<<<<

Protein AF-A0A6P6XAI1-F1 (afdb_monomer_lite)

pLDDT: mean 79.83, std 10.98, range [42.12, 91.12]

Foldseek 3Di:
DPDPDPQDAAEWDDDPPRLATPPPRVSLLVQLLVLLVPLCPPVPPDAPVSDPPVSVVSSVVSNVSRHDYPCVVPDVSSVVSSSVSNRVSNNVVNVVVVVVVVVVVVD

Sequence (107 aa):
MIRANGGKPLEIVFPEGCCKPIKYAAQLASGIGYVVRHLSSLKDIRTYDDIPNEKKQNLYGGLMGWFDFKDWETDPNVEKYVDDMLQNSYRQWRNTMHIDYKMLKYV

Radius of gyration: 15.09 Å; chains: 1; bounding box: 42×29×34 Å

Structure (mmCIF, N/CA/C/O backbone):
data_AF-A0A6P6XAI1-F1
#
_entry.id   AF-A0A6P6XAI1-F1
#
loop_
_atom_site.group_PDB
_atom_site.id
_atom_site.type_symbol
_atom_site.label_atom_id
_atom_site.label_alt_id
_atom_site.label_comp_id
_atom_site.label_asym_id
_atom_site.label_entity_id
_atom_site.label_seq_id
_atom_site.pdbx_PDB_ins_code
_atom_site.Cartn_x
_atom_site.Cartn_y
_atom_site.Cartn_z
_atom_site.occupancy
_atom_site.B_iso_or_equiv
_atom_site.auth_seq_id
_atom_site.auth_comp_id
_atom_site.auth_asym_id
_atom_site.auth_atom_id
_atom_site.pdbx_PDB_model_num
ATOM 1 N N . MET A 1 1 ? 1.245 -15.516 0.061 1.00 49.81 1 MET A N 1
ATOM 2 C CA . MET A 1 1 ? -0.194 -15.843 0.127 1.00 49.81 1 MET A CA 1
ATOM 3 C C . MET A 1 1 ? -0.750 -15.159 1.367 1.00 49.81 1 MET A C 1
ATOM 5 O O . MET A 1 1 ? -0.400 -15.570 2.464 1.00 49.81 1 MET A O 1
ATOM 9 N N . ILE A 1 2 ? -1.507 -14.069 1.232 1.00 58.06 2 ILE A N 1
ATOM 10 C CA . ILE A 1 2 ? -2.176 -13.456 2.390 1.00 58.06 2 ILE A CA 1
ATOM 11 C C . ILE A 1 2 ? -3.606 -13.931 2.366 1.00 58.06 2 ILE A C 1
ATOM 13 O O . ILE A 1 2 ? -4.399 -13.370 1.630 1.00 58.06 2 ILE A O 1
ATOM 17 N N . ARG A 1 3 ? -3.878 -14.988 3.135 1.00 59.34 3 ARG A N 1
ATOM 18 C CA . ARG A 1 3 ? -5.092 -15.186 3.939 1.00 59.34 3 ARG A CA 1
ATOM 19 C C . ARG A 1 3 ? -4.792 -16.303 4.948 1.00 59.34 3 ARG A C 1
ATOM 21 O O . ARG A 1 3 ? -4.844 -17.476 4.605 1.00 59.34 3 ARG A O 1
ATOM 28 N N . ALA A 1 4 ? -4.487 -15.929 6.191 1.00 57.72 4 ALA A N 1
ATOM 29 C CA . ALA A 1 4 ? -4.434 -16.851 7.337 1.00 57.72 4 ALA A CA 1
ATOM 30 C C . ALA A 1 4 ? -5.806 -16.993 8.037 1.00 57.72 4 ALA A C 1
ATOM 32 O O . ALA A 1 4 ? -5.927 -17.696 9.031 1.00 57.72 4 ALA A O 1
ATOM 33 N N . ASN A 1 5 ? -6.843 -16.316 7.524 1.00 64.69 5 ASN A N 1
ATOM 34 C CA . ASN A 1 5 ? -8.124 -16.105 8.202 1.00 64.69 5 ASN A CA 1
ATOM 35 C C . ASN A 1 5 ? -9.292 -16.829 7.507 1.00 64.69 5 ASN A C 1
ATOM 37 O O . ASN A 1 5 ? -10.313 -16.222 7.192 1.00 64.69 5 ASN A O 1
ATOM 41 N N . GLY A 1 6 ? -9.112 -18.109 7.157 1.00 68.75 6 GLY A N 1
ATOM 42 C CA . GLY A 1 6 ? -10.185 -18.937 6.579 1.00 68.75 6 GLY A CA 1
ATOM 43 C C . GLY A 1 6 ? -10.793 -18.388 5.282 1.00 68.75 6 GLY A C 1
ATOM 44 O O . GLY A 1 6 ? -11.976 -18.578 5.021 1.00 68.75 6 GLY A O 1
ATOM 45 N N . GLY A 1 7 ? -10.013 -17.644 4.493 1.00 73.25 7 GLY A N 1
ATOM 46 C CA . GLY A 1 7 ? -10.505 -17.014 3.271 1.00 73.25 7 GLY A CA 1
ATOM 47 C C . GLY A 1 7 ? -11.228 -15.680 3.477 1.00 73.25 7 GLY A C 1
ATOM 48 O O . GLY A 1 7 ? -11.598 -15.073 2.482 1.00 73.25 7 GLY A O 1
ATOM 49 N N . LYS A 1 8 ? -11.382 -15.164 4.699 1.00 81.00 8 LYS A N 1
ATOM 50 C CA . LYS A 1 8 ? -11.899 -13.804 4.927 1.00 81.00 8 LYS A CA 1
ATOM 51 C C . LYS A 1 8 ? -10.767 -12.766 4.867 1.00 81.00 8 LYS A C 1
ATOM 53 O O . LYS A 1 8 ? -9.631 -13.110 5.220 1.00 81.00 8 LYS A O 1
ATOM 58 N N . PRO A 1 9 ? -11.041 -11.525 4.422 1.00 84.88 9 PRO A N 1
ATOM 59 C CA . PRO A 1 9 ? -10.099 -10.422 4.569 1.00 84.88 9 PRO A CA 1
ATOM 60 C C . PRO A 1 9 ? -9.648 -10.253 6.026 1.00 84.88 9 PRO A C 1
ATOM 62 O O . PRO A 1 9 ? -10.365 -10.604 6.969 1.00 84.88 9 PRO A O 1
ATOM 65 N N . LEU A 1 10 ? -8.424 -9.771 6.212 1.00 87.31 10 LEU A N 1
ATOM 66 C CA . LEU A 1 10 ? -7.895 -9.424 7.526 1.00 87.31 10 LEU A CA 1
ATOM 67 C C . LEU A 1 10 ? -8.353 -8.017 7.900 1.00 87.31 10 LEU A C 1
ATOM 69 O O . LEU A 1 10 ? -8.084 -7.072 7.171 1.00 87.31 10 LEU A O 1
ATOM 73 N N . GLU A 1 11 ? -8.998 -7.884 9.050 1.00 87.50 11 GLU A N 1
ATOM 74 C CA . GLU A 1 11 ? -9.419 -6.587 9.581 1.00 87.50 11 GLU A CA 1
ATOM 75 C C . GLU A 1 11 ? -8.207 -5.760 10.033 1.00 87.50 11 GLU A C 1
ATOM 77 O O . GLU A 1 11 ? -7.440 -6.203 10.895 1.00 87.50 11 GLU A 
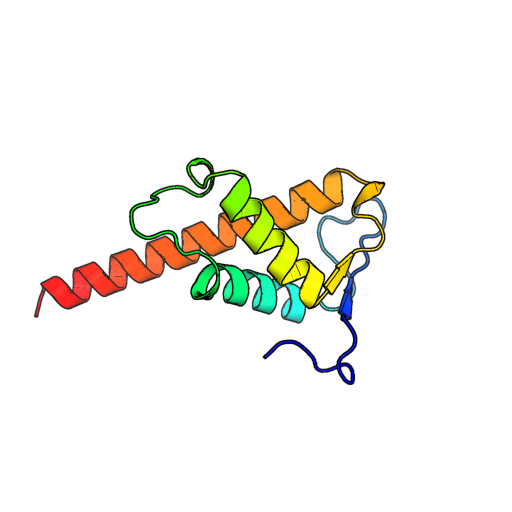O 1
ATOM 82 N N . ILE A 1 12 ? -8.055 -4.556 9.478 1.00 87.31 12 ILE A N 1
ATOM 83 C CA . ILE A 1 12 ? -7.025 -3.579 9.838 1.00 87.31 12 ILE A CA 1
ATOM 84 C C . ILE A 1 12 ? -7.701 -2.363 10.477 1.00 87.31 12 ILE A C 1
ATOM 86 O O . ILE A 1 12 ? -8.632 -1.792 9.915 1.00 87.31 12 ILE A O 1
ATOM 90 N N . VAL A 1 13 ? -7.210 -1.966 11.653 1.00 85.50 13 VAL A N 1
ATOM 91 C CA . VAL A 1 13 ? -7.769 -0.865 12.454 1.00 85.50 13 VAL A CA 1
ATOM 92 C C . VAL A 1 13 ? -6.690 0.180 12.731 1.00 85.50 13 VAL A C 1
ATOM 94 O O . VAL A 1 13 ? -5.570 -0.177 13.126 1.00 85.50 13 VAL A O 1
ATOM 97 N N . PHE A 1 14 ? -7.054 1.453 12.561 1.00 82.75 14 PHE A N 1
ATOM 98 C CA . PHE A 1 14 ? -6.216 2.625 12.810 1.00 82.75 14 PHE A CA 1
ATOM 99 C C . PHE A 1 14 ? -6.868 3.481 13.902 1.00 82.75 14 PHE A C 1
ATOM 101 O O . PHE A 1 14 ? -7.822 4.196 13.631 1.00 82.75 14 PHE A O 1
ATOM 108 N N . PRO A 1 15 ? -6.411 3.402 15.159 1.00 75.50 15 PRO A N 1
ATOM 109 C CA . PRO A 1 15 ? -6.934 4.285 16.190 1.00 75.50 15 PRO A CA 1
ATOM 110 C C . PRO A 1 15 ? -6.497 5.728 15.952 1.00 75.50 15 PRO A C 1
ATOM 112 O O . PRO A 1 15 ? -5.417 5.982 15.411 1.00 75.50 15 PRO A O 1
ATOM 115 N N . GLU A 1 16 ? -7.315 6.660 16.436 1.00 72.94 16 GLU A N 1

>>>>

### [YOUR TASK]
Return, exactly as written, the "ATOM 101 O O" line and each line after it through the end of the listing above.

### [COMPLETED EXERCISE]
ATOM 101 O O . PHE A 1 14 ? -7.822 4.196 13.631 1.00 82.75 14 PHE A O 1
ATOM 108 N N . PRO A 1 15 ? -6.411 3.402 15.159 1.00 75.50 15 PRO A N 1
ATOM 109 C CA . PRO A 1 15 ? -6.934 4.285 16.190 1.00 75.50 15 PRO A CA 1
ATOM 110 C C . PRO A 1 15 ? -6.497 5.728 15.952 1.00 75.50 15 PRO A C 1
ATOM 112 O O . PRO A 1 15 ? -5.417 5.982 15.411 1.00 75.50 15 PRO A O 1
ATOM 115 N N . GLU A 1 16 ? -7.315 6.660 16.436 1.00 72.94 16 GLU A N 1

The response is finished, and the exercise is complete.